* [Assignment] The entries should be written out again exactly as they read.

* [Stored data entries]
= Beginning of Section =
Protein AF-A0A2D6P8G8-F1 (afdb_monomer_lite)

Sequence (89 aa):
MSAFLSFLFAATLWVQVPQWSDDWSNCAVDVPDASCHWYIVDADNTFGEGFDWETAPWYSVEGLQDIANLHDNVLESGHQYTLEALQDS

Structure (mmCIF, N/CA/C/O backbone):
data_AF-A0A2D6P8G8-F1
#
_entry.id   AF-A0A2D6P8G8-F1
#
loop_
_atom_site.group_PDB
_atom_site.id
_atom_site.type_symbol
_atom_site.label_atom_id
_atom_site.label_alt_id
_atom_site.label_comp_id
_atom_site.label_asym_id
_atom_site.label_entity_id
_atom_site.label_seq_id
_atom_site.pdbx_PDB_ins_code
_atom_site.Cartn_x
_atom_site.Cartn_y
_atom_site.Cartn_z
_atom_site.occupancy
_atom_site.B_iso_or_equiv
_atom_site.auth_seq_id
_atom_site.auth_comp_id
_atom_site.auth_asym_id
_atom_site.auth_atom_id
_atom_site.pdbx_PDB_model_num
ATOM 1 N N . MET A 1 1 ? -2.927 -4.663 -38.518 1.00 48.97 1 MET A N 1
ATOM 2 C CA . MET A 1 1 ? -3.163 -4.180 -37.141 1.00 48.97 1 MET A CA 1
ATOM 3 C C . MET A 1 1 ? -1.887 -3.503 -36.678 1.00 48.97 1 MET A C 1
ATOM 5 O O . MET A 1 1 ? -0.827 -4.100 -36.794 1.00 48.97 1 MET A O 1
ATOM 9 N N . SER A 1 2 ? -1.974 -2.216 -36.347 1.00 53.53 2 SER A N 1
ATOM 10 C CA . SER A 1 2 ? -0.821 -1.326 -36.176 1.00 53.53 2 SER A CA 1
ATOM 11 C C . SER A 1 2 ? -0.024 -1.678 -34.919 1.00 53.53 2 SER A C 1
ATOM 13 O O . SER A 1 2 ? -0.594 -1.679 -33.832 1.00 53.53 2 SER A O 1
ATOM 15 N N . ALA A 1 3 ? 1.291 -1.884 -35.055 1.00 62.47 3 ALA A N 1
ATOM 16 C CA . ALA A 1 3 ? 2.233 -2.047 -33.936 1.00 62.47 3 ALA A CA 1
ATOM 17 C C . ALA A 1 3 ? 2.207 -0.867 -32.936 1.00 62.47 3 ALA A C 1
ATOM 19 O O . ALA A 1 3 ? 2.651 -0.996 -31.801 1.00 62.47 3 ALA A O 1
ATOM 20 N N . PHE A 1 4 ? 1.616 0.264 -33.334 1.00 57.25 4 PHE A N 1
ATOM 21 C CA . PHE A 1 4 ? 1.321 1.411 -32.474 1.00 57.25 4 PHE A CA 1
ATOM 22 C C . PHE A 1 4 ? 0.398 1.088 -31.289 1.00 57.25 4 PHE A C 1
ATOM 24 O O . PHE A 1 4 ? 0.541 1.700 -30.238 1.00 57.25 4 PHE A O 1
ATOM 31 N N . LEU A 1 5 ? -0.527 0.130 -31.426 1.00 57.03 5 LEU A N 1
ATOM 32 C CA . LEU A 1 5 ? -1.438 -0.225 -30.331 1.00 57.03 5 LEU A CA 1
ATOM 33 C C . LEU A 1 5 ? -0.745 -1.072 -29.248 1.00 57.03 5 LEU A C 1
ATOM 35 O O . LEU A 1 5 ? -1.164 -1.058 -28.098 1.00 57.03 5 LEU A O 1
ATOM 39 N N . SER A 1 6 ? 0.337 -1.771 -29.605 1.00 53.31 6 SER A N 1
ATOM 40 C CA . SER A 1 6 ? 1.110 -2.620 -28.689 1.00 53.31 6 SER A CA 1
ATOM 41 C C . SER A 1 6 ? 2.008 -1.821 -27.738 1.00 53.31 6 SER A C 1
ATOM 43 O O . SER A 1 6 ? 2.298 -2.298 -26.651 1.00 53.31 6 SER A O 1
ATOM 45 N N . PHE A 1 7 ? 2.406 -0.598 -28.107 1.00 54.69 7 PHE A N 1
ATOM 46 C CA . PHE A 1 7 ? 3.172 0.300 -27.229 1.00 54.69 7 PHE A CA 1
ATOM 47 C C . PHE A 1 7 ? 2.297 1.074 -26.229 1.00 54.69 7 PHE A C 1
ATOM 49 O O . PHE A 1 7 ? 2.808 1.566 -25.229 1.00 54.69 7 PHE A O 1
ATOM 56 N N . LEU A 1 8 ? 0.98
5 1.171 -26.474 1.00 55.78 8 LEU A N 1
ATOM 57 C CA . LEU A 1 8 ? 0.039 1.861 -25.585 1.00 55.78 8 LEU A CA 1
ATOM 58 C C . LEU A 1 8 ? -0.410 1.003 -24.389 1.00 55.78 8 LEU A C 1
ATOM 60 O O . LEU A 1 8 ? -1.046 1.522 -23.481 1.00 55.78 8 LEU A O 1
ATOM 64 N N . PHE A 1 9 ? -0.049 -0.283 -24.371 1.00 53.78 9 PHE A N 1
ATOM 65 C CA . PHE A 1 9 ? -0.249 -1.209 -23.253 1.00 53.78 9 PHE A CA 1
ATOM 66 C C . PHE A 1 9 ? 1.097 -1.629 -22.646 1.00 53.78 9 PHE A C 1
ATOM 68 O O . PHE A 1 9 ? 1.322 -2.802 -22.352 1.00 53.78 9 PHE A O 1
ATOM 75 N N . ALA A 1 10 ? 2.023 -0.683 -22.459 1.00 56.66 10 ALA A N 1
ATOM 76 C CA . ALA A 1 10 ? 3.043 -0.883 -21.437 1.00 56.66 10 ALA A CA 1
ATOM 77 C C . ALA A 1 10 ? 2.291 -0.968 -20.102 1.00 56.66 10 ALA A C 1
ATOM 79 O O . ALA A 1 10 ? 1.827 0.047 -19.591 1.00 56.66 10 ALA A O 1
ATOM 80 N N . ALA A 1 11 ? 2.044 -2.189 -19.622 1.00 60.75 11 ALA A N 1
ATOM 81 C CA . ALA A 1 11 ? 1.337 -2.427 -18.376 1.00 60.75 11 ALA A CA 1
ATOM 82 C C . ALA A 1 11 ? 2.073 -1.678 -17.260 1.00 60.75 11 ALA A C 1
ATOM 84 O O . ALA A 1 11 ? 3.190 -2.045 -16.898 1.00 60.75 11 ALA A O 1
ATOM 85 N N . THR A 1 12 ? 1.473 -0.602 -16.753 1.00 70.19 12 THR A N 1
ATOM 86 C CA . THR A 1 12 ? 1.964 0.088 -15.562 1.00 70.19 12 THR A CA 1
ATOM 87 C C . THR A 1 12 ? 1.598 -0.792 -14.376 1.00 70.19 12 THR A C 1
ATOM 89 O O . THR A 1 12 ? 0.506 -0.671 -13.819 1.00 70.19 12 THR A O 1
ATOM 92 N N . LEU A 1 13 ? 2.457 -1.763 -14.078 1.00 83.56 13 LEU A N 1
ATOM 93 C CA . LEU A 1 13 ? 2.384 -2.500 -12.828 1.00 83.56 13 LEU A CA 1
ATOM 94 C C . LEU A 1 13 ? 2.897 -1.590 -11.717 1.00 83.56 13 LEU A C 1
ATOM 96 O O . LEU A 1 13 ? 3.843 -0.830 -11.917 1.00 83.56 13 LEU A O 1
= End of Section =
* [Answer to this exercise]
Protein AF-A0A2D6P8G8-F1 (afdb_monomer_lite)

Sequence (89 aa):
MSAFLSFLFAATLWVQVPQWSDDWSNCAVDVPDASCHWYIVDADNTFGEGFDWETAPWYSVEGLQDIANLHDNVLESGHQYTLEALQDS

Structure (mmCIF, N/CA/C/O backbone):
data_AF-A0A2D6P8G8-F1
#
_entry.id   AF-A0A2D6P8G8-F1
#
loop_
_atom_site.group_PDB
_atom_site.id
_atom_site.type_symbol
_atom_site.label_atom_id
_atom_site.label_alt_id
_atom_site.label_comp_id
_atom_site.label_asym_id
_atom_site.label_entity_id
_atom_site.label_seq_id
_atom_site.pdbx_PDB_ins_code
_atom_site.Cartn_x
_atom_site.Cartn_y
_atom_site.Cartn_z
_atom_site.occupancy
_atom_site.B_iso_or_equiv
_atom_site.auth_seq_id
_atom_site.auth_comp_id
_atom_site.auth_asym_id
_atom_site.auth_atom_id
_atom_site.pdbx_PDB_model_num
ATOM 1 N N . MET A 1 1 ? -2.927 -4.663 -38.518 1.00 48.97 1 MET A N 1
ATOM 2 C CA . MET A 1 1 ? -3.163 -4.180 -37.141 1.00 48.97 1 MET A CA 1
ATOM 3 C C . MET A 1 1 ? -1.887 -3.503 -36.678 1.00 48.97 1 MET A C 1
ATOM 5 O O . MET A 1 1 ? -0.827 -4.100 -36.794 1.00 48.97 1 MET A O 1
ATOM 9 N N . SER A 1 2 ? -1.974 -2.216 -36.347 1.00 53.53 2 SER A N 1
ATOM 10 C CA . SER A 1 2 ? -0.821 -1.326 -36.176 1.00 53.53 2 SER A CA 1
ATOM 11 C C . SER A 1 2 ? -0.024 -1.678 -34.919 1.00 53.53 2 SER A C 1
ATOM 13 O O . SER A 1 2 ? -0.594 -1.679 -33.832 1.00 53.53 2 SER A O 1
ATOM 15 N N . ALA A 1 3 ? 1.291 -1.884 -35.055 1.00 62.47 3 ALA A N 1
ATOM 16 C CA . ALA A 1 3 ? 2.233 -2.047 -33.936 1.00 62.47 3 ALA A CA 1
ATOM 17 C C . ALA A 1 3 ? 2.207 -0.867 -32.936 1.00 62.47 3 ALA A C 1
ATOM 19 O O . ALA A 1 3 ? 2.651 -0.996 -31.801 1.00 62.47 3 ALA A O 1
ATOM 20 N N . PHE A 1 4 ? 1.616 0.264 -33.334 1.00 57.25 4 PHE A N 1
ATOM 21 C CA . PHE A 1 4 ? 1.321 1.411 -32.474 1.00 57.25 4 PHE A CA 1
ATOM 22 C C . PHE A 1 4 ? 0.398 1.088 -31.289 1.00 57.25 4 PHE A C 1
ATOM 24 O O . PHE A 1 4 ? 0.541 1.700 -30.238 1.00 57.25 4 PHE A O 1
ATOM 31 N N . LEU A 1 5 ? -0.527 0.130 -31.426 1.00 57.03 5 LEU A N 1
ATOM 32 C CA . LEU A 1 5 ? -1.438 -0.225 -30.331 1.00 57.03 5 LEU A CA 1
ATOM 33 C C . LEU A 1 5 ? -0.745 -1.072 -29.248 1.00 57.03 5 LEU A C 1
ATOM 35 O O . LEU A 1 5 ? -1.164 -1.058 -28.098 1.00 57.03 5 LEU A O 1
ATOM 39 N N . SER A 1 6 ? 0.337 -1.771 -29.605 1.00 53.31 6 SER A N 1
ATOM 40 C CA . SER A 1 6 ? 1.110 -2.620 -28.689 1.00 53.31 6 SER A CA 1
ATOM 41 C C . SER A 1 6 ? 2.008 -1.821 -27.738 1.00 53.31 6 SER A C 1
ATOM 43 O O . SER A 1 6 ? 2.298 -2.298 -26.651 1.00 53.31 6 SER A O 1
ATOM 45 N N . PHE A 1 7 ? 2.406 -0.598 -28.107 1.00 54.69 7 PHE A N 1
ATOM 46 C CA . PHE A 1 7 ? 3.172 0.300 -27.229 1.00 54.69 7 PHE A CA 1
ATOM 47 C C . PHE A 1 7 ? 2.297 1.074 -26.229 1.00 54.69 7 PHE A C 1
ATOM 49 O O . PHE A 1 7 ? 2.808 1.566 -25.229 1.00 54.69 7 PHE A O 1
ATOM 56 N N . LEU A 1 8 ? 0.98
5 1.171 -26.474 1.00 55.78 8 LEU A N 1
ATOM 57 C CA . LEU A 1 8 ? 0.039 1.861 -25.585 1.00 55.78 8 LEU A CA 1
ATOM 58 C C . LEU A 1 8 ? -0.410 1.003 -24.389 1.00 55.78 8 LEU A C 1
ATOM 60 O O . LEU A 1 8 ? -1.046 1.522 -23.481 1.00 55.78 8 LEU A O 1
ATOM 64 N N . PHE A 1 9 ? -0.049 -0.283 -24.371 1.00 53.78 9 PHE A N 1
ATOM 65 C CA . PHE A 1 9 ? -0.249 -1.209 -23.253 1.00 53.78 9 PHE A CA 1
ATOM 66 C C . PHE A 1 9 ? 1.097 -1.629 -22.646 1.00 53.78 9 PHE A C 1
ATOM 68 O O . PHE A 1 9 ? 1.322 -2.802 -22.352 1.00 53.78 9 PHE A O 1
ATOM 75 N N . ALA A 1 10 ? 2.023 -0.683 -22.459 1.00 56.66 10 ALA A N 1
ATOM 76 C CA . ALA A 1 10 ? 3.043 -0.883 -21.437 1.00 56.66 10 ALA A CA 1
ATOM 77 C C . ALA A 1 10 ? 2.291 -0.968 -20.102 1.00 56.66 10 ALA A C 1
ATOM 79 O O . ALA A 1 10 ? 1.827 0.047 -19.591 1.00 56.66 10 ALA A O 1
ATOM 80 N N . ALA A 1 11 ? 2.044 -2.189 -19.622 1.00 60.75 11 ALA A N 1
ATOM 81 C CA . ALA A 1 11 ? 1.337 -2.427 -18.376 1.00 60.75 11 ALA A CA 1
ATOM 82 C C . ALA A 1 11 ? 2.073 -1.678 -17.260 1.00 60.75 11 ALA A C 1
ATOM 84 O O . ALA A 1 11 ? 3.190 -2.045 -16.898 1.00 60.75 11 ALA A O 1
ATOM 85 N N . THR A 1 12 ? 1.473 -0.602 -16.753 1.00 70.19 12 THR A N 1
ATOM 86 C CA . THR A 1 12 ? 1.964 0.088 -15.562 1.00 70.19 12 THR A CA 1
ATOM 87 C C . THR A 1 12 ? 1.598 -0.792 -14.376 1.00 70.19 12 THR A C 1
ATOM 89 O O . THR A 1 12 ? 0.506 -0.671 -13.819 1.00 70.19 12 THR A O 1
ATOM 92 N N . LEU A 1 13 ? 2.457 -1.763 -14.078 1.00 83.56 13 LEU A N 1
ATOM 93 C CA . LEU A 1 13 ? 2.384 -2.500 -12.828 1.00 83.56 13 LEU A CA 1
ATOM 94 C C . LEU A 1 13 ? 2.897 -1.590 -11.717 1.00 83.56 13 LEU A C 1
ATOM 96 O O . LEU A 1 13 ? 3.843 -0.830 -11.917 1.00 83.56 13 LEU A O 1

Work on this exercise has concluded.